> _TASK BRIEF_: Find the line containing "ATOM 97 C C" in the records below. Copy exactly that line and each one after it, ending at the line containing "ATOM 119 N N", and nothing more.

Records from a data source

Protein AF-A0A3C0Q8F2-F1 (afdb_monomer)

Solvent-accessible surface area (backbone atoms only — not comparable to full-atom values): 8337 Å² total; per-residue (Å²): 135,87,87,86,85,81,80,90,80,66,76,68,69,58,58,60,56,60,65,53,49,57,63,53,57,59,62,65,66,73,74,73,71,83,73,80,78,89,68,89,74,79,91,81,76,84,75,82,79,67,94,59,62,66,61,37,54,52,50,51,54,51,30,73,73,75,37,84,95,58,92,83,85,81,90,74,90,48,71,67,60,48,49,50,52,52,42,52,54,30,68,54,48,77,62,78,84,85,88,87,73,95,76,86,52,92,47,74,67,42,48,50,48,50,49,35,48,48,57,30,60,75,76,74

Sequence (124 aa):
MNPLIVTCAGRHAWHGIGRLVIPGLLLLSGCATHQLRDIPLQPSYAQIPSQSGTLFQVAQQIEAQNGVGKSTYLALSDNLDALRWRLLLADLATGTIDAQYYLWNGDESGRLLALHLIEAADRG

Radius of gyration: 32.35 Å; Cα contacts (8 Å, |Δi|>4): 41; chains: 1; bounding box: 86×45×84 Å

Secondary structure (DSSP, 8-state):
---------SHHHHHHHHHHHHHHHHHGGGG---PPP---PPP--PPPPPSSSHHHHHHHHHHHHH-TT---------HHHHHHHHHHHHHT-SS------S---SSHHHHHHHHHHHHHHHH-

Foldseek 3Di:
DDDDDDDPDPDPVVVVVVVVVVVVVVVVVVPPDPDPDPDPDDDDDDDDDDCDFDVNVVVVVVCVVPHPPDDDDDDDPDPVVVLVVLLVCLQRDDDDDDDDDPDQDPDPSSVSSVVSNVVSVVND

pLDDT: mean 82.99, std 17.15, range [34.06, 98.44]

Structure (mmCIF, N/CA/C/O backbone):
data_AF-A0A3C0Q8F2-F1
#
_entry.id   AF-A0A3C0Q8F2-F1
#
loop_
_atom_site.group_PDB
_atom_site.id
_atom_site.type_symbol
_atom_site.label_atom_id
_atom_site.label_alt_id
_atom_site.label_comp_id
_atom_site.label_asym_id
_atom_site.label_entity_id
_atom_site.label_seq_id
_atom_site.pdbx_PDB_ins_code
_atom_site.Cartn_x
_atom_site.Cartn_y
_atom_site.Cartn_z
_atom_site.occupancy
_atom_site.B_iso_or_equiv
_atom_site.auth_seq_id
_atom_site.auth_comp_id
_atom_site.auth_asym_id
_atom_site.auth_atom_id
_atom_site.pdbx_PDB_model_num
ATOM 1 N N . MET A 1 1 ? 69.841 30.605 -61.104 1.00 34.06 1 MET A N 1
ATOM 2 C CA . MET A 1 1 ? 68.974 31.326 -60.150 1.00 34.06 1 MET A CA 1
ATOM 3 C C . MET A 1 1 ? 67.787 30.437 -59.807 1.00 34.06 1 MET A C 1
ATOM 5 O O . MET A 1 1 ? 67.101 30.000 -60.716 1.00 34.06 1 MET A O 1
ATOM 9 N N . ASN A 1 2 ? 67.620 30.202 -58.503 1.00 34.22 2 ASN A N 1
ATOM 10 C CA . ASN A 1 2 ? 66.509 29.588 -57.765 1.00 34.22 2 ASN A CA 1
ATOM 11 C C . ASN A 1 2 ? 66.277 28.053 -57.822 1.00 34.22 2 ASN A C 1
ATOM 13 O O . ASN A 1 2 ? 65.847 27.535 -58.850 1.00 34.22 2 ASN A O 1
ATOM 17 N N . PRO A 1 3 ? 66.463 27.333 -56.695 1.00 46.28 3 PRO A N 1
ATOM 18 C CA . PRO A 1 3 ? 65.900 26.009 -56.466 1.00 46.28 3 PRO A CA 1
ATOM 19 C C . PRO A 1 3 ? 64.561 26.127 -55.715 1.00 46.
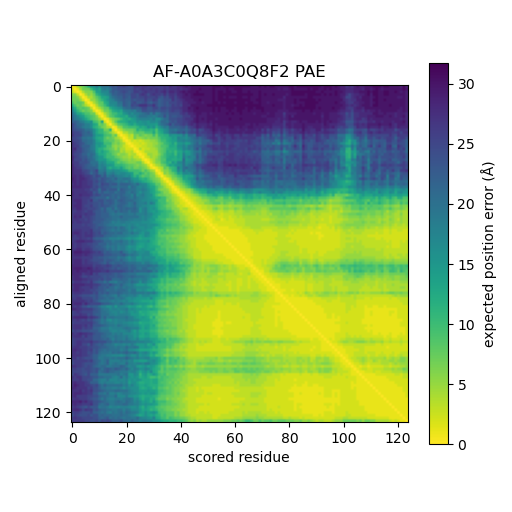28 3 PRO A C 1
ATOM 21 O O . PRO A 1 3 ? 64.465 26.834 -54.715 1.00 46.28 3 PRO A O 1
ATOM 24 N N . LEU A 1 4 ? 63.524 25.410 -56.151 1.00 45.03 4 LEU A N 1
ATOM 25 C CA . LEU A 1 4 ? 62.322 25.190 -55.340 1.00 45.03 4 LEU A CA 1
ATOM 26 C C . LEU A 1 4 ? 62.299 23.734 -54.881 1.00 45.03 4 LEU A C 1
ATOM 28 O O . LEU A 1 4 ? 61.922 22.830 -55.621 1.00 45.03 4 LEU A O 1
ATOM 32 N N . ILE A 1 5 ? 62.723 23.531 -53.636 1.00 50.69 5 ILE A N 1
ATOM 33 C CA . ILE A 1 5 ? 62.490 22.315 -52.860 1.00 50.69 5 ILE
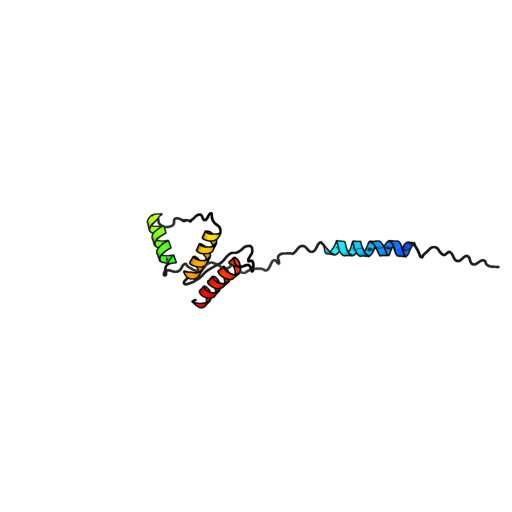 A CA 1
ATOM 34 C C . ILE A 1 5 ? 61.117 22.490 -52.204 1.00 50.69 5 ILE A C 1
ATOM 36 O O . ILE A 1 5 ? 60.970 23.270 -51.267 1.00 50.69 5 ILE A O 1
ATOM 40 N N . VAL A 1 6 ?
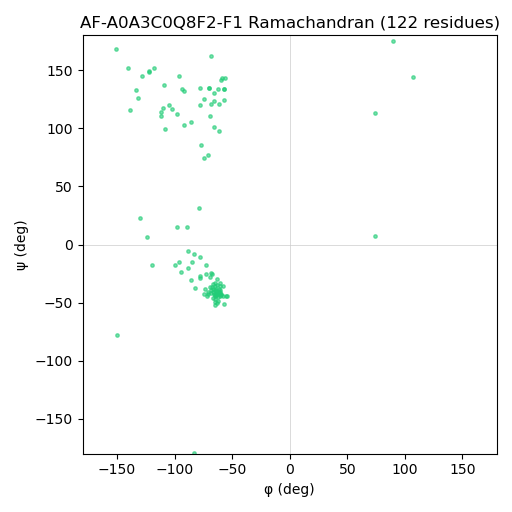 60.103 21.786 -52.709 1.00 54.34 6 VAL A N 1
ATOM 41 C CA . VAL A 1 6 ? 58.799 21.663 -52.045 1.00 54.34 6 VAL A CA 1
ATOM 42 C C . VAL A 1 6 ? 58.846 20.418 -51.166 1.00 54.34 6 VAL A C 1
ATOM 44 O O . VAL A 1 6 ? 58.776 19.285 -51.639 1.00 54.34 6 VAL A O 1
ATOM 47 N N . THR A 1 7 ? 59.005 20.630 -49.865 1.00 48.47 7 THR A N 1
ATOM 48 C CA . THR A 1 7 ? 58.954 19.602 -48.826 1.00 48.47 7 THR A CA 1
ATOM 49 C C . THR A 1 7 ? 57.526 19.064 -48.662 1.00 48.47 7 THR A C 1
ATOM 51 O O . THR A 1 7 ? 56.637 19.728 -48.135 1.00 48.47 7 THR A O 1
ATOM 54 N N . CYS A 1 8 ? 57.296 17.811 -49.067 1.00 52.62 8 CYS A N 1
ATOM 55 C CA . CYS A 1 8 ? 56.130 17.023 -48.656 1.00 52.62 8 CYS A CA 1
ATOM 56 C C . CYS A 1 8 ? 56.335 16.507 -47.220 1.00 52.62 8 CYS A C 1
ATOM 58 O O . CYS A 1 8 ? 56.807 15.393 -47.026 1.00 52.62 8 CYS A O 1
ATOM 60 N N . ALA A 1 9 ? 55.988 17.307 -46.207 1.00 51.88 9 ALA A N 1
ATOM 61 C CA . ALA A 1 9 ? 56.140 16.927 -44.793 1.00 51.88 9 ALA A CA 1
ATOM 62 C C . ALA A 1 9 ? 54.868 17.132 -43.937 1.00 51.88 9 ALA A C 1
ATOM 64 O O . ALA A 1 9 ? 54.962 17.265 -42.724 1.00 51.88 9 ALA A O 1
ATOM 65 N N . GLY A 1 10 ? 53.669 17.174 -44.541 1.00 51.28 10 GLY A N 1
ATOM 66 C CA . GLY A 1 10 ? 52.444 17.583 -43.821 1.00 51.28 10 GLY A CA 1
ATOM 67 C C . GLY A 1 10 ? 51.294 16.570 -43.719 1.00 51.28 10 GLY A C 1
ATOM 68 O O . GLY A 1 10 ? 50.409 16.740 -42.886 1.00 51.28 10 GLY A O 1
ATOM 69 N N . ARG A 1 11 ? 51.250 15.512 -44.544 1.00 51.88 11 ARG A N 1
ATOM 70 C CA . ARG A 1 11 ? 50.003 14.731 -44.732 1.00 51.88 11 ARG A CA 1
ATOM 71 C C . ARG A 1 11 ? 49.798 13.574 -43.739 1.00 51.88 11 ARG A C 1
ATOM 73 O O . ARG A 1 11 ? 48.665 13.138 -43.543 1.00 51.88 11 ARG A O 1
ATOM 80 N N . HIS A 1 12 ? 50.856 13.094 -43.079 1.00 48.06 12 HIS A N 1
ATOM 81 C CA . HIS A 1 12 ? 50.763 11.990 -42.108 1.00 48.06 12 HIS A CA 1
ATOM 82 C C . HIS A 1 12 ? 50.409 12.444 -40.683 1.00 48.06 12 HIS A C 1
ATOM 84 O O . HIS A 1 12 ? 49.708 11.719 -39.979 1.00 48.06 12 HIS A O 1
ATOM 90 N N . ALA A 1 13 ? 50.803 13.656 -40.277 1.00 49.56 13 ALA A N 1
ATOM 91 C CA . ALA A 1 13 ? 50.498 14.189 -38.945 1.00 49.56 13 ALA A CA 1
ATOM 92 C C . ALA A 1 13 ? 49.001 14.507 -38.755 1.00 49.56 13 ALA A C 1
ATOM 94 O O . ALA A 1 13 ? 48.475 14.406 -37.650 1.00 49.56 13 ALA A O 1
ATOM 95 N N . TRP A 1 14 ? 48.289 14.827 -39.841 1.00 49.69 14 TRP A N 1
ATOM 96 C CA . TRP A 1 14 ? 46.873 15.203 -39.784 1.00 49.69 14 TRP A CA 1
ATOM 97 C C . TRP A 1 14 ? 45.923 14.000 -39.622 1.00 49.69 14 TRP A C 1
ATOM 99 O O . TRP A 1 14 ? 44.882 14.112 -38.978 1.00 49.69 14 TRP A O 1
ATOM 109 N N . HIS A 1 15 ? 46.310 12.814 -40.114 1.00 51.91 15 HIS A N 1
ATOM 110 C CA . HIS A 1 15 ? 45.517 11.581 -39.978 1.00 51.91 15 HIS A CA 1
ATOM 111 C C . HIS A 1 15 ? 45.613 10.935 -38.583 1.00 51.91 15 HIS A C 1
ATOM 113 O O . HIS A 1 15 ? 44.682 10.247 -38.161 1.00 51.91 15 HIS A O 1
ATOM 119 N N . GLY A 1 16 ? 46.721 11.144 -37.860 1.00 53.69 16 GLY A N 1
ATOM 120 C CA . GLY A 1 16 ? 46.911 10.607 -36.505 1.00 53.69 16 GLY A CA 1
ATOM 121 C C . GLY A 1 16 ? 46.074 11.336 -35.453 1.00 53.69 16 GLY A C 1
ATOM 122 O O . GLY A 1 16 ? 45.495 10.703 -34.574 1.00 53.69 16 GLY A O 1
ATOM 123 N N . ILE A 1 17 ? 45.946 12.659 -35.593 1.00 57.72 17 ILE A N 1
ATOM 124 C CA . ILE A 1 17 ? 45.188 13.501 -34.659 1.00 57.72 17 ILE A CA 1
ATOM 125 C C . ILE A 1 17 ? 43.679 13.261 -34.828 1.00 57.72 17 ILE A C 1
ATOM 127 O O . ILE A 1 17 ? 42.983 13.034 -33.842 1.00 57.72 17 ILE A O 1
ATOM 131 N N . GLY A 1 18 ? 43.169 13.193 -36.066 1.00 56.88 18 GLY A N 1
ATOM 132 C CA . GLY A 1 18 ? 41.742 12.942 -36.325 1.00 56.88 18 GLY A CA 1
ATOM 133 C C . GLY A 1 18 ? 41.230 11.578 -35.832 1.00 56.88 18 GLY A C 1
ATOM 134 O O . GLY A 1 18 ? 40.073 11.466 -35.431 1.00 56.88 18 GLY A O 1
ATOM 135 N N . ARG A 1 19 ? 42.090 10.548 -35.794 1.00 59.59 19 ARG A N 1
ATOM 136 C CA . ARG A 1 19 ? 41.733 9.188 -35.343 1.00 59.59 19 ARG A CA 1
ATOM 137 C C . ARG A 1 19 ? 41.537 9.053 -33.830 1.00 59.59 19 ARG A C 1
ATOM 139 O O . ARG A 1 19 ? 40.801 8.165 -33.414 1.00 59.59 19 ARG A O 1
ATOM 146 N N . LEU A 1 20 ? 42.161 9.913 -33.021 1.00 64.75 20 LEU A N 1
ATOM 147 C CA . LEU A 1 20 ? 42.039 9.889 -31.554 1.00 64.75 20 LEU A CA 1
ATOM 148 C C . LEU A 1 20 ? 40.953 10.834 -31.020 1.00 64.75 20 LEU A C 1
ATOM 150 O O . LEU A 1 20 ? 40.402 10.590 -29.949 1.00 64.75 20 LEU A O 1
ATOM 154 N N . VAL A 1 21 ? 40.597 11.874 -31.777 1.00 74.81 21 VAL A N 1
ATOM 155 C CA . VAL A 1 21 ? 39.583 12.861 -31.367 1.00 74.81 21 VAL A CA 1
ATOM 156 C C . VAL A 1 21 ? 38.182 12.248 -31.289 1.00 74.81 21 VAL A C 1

> _EXERCISE RESPONSE_:
ATOM 97 C C . TRP A 1 14 ? 45.923 14.000 -39.622 1.00 49.69 14 TRP A C 1
ATOM 99 O O . TRP A 1 14 ? 44.882 14.112 -38.978 1.00 49.69 14 TRP A O 1
ATOM 109 N N . HIS A 1 15 ? 46.310 12.814 -40.114 1.00 51.91 15 HIS A N 1
ATOM 110 C CA . HIS A 1 15 ? 45.517 11.581 -39.978 1.00 51.91 15 HIS A CA 1
ATOM 111 C C . HIS A 1 15 ? 45.613 10.935 -38.583 1.00 51.91 15 HIS A C 1
ATOM 113 O O . HIS A 1 15 ? 44.682 10.247 -38.161 1.00 51.91 15 HIS A O 1
ATOM 119 N N . GLY A 1 16 ? 46.721 11.144 -37.860 1.00 53.69 16 GLY A N 1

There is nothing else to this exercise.